"""

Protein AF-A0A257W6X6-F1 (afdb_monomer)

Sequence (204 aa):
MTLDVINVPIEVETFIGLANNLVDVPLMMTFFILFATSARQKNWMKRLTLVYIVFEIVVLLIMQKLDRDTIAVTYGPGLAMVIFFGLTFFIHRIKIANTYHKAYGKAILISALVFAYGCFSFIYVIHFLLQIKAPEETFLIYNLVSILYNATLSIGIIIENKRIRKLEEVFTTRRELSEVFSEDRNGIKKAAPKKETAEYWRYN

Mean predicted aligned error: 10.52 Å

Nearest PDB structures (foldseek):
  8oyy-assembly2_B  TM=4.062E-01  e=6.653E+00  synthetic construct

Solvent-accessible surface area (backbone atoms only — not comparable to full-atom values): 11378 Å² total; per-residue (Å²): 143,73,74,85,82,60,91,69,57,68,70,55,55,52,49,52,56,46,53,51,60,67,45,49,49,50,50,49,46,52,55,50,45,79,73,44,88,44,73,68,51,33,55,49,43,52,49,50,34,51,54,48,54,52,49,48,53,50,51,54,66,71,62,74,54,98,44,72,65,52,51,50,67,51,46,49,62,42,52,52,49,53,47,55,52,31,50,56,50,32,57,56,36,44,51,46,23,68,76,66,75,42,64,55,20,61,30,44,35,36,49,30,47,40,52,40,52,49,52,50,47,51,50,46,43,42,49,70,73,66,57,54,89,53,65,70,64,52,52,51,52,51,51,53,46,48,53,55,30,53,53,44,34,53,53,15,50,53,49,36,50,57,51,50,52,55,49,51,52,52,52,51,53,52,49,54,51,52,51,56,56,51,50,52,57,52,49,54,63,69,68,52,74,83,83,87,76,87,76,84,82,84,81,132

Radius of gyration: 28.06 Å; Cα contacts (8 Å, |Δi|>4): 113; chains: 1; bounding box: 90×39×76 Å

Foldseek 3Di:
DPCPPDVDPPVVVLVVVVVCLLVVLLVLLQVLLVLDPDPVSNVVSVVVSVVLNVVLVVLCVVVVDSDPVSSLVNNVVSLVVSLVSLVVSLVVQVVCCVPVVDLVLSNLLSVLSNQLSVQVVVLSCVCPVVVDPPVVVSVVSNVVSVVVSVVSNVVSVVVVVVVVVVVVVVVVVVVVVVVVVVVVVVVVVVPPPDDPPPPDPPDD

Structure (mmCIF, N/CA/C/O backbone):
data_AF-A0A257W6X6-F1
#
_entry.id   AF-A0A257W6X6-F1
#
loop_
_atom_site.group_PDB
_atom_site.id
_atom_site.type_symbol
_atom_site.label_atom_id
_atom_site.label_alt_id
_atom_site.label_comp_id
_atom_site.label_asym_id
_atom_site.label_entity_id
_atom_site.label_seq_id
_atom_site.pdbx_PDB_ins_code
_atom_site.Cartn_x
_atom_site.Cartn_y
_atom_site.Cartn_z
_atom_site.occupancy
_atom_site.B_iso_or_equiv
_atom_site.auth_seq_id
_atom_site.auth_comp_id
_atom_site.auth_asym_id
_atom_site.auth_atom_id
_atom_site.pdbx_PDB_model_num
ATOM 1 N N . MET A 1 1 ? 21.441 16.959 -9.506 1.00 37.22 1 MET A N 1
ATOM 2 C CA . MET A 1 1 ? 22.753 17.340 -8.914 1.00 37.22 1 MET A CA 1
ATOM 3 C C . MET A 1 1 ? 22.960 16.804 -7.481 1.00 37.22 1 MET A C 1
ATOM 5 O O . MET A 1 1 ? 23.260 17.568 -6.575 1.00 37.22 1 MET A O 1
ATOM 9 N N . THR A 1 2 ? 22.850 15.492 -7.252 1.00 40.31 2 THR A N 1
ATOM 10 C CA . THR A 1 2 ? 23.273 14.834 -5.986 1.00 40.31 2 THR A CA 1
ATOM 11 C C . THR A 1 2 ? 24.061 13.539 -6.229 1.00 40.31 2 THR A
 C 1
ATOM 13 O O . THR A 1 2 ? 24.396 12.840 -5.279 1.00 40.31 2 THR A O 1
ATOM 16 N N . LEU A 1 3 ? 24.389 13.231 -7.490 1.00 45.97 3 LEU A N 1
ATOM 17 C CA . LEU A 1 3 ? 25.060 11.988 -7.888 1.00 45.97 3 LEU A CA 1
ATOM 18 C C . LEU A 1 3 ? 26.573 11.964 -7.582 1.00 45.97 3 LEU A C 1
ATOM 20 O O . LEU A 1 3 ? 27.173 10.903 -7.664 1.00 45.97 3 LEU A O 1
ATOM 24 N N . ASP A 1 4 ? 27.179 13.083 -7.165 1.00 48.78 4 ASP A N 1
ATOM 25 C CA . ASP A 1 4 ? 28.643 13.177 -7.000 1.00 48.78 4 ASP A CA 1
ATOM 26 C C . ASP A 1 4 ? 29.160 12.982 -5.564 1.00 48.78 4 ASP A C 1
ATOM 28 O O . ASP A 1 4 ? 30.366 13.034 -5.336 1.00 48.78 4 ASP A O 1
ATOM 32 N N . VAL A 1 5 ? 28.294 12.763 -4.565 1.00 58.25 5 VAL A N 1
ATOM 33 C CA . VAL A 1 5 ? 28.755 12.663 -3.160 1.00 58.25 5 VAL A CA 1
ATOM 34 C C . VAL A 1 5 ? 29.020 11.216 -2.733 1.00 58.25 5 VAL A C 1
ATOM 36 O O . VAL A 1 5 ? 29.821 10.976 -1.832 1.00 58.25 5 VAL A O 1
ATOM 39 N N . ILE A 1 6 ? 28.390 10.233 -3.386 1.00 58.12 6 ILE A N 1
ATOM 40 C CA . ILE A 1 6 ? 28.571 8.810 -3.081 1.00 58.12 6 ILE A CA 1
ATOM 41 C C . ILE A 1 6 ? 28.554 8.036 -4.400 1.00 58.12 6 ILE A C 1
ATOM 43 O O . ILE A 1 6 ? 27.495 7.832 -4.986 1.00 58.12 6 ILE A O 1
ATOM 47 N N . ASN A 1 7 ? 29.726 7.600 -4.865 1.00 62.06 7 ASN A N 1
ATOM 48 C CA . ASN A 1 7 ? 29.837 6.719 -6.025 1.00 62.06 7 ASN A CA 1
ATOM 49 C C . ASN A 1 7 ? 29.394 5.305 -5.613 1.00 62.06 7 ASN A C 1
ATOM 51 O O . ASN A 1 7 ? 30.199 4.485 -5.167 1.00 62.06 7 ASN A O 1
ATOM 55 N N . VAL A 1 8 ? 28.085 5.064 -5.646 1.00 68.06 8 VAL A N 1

"""
"""

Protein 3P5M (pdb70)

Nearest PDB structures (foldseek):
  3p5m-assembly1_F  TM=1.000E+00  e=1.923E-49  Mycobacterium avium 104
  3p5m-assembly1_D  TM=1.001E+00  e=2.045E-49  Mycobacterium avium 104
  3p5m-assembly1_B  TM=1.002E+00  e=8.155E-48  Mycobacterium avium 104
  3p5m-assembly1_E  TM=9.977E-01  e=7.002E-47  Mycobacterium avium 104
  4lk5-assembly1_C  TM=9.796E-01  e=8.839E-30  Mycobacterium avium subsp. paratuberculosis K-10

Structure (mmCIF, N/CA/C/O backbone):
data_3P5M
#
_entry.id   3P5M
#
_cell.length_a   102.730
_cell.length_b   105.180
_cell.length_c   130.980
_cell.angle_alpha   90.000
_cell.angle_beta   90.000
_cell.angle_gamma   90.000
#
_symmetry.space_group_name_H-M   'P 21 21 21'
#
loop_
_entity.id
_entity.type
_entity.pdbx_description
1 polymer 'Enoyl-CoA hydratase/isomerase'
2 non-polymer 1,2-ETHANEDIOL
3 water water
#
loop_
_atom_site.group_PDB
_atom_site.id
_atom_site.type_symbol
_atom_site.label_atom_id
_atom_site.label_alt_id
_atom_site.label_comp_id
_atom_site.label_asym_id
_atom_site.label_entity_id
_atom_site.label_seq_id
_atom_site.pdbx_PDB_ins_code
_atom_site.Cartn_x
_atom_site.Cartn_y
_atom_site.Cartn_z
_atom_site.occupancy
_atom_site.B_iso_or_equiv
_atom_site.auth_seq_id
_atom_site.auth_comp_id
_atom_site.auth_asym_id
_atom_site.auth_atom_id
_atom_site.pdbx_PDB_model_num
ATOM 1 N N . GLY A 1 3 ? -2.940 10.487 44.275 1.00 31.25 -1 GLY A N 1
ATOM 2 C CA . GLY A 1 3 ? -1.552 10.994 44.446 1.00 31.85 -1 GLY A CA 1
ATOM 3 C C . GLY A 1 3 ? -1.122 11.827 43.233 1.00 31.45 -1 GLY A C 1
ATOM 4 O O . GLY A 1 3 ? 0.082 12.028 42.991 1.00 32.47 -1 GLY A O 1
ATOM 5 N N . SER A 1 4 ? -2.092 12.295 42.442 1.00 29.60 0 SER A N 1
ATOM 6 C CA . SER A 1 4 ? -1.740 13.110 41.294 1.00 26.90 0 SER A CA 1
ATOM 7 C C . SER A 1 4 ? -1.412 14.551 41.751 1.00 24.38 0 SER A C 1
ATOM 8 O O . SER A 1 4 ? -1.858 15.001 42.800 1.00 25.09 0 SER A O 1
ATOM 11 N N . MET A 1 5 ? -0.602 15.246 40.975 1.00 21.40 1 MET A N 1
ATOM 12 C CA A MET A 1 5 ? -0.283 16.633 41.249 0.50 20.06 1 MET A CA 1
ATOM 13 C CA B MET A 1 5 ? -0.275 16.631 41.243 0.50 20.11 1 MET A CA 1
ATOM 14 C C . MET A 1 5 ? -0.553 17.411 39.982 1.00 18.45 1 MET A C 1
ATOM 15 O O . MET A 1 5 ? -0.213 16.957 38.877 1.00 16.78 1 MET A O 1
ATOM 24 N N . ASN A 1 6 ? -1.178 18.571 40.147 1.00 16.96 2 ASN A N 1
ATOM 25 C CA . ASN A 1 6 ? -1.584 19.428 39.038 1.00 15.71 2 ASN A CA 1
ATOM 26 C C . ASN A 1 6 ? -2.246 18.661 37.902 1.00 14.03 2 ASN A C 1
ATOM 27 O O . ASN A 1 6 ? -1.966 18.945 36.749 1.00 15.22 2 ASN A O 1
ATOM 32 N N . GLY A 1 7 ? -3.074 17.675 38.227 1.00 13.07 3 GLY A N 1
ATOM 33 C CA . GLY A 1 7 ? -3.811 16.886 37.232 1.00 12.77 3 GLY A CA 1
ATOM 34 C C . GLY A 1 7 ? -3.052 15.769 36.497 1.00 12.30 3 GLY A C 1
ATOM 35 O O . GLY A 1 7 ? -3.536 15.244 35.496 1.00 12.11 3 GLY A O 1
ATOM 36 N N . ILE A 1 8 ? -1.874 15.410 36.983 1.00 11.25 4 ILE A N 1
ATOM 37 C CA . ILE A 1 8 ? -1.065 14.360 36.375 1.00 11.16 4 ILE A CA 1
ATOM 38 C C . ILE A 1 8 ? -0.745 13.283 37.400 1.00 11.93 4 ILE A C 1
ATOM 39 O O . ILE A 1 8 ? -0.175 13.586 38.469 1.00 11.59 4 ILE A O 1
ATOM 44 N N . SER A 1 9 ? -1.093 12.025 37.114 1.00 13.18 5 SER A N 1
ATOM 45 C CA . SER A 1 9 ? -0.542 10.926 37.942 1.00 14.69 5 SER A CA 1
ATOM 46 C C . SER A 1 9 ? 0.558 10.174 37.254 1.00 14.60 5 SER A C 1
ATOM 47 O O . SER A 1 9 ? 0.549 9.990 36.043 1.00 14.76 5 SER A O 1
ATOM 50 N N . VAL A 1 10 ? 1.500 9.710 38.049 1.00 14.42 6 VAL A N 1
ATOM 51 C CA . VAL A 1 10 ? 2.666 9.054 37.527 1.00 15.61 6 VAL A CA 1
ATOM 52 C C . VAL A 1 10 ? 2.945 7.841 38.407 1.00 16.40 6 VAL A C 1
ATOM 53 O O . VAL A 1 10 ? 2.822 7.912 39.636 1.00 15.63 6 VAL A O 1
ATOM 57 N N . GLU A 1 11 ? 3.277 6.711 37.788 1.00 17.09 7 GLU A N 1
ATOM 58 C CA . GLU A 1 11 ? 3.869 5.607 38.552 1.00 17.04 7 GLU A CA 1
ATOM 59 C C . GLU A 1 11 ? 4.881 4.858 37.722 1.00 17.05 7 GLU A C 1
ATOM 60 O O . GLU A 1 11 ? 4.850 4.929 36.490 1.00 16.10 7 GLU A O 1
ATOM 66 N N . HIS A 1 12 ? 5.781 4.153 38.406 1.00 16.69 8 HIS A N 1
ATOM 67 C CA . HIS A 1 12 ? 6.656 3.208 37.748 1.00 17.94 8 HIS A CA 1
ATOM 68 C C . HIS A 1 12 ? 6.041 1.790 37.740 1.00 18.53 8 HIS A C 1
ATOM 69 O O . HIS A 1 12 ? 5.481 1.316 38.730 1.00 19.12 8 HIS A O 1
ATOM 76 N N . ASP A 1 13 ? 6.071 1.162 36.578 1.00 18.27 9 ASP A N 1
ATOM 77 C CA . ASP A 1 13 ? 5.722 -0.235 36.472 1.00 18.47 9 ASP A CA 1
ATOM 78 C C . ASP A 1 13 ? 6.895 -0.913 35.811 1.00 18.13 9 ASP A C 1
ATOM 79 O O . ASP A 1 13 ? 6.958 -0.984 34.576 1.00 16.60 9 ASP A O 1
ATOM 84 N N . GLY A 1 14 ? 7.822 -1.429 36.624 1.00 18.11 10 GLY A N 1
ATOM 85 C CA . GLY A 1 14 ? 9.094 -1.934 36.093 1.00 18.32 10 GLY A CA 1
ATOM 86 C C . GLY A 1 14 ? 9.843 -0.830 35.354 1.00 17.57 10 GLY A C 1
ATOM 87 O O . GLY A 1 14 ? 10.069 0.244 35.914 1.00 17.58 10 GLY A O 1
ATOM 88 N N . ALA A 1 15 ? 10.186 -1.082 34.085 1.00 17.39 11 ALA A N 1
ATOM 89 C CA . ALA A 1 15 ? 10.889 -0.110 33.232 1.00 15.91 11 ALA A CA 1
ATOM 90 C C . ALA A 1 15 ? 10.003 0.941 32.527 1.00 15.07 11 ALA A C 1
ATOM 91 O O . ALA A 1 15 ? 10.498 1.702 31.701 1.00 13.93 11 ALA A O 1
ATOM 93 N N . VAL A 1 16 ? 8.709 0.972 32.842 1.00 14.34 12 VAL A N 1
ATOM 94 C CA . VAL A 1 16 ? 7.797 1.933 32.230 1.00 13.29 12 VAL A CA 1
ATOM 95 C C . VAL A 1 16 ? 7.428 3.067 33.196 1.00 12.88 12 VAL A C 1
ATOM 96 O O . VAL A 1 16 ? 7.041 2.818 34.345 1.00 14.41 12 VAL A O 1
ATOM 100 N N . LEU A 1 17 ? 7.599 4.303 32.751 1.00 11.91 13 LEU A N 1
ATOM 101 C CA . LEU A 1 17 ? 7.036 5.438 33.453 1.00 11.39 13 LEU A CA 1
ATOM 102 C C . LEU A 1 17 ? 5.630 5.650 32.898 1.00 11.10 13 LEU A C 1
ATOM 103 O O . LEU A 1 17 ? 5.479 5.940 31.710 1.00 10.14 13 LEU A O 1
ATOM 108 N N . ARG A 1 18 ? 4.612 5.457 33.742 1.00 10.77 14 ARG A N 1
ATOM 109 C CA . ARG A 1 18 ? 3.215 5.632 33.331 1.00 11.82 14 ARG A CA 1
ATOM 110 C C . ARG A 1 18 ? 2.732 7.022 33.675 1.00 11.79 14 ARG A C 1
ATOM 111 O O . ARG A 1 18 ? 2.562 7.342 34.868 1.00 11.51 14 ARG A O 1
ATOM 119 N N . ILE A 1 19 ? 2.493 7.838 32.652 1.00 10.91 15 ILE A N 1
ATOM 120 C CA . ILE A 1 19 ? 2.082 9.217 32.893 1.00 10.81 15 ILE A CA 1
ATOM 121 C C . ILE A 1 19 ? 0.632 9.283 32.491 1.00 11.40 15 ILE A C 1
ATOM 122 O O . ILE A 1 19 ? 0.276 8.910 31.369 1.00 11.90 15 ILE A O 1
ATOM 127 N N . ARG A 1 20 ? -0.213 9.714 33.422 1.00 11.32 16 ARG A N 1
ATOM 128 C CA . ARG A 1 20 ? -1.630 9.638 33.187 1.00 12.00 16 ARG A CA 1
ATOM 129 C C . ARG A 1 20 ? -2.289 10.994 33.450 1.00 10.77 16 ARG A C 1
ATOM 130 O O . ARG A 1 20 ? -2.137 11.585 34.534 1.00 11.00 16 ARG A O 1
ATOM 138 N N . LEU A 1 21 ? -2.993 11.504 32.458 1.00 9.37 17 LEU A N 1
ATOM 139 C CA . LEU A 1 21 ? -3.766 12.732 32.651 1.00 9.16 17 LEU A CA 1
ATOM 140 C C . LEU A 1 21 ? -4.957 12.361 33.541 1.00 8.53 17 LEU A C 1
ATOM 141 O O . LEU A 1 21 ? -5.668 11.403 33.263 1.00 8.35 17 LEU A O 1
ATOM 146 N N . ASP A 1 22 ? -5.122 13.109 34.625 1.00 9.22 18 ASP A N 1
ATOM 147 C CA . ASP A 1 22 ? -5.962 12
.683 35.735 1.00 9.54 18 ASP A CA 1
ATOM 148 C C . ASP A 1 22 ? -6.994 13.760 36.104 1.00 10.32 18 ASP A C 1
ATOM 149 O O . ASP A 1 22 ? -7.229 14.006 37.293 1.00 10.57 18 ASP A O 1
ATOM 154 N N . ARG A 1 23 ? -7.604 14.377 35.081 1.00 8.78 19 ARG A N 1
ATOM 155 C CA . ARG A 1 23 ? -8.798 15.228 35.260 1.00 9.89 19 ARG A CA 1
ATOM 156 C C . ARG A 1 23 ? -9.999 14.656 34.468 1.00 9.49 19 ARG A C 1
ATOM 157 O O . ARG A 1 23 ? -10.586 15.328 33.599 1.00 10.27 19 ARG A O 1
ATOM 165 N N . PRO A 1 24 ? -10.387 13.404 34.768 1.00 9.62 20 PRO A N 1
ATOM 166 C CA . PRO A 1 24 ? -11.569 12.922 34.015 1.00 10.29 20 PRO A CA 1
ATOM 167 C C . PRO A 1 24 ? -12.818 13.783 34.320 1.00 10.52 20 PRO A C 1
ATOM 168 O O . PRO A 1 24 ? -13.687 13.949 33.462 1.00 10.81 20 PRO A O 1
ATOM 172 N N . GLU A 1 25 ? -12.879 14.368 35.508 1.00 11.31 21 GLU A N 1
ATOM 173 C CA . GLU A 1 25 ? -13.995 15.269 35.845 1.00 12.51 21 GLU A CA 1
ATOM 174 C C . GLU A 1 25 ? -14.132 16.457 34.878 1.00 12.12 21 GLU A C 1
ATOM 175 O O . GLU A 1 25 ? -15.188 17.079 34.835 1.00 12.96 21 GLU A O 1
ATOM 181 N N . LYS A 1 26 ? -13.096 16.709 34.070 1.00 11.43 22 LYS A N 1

"""

* Assigned task *
From the records above, reproduce exactly the lines from the one with "ATOM 167 C C" to the one with "ATOM 181 N N", both included, and no others.

* Task result *
ATOM 167 C C . PRO A 1 24 ? -12.818 13.783 34.320 1.00 10.52 20 PRO A C 1
ATOM 168 O O . PRO A 1 24 ? -13.687 13.949 33.462 1.00 10.81 20 PRO A O 1
ATOM 172 N N . GLU A 1 25 ? -12.879 14.368 35.508 1.00 11.31 21 GLU A N 1
ATOM 173 C CA . GLU A 1 25 ? -13.995 15.269 35.845 1.00 12.51 21 GLU A CA 1
ATOM 174 C C . GLU A 1 25 ? -14.132 16.457 34.878 1.00 12.12 21 GLU A C 1
ATOM 175 O O . GLU A 1 25 ? -15.188 17.079 34.835 1.00 12.96 21 GLU A O 1
ATOM 181 N N . LYS A 1 26 ? -13.096 16.709 34.070 1.00 11.43 22 LYS A N 1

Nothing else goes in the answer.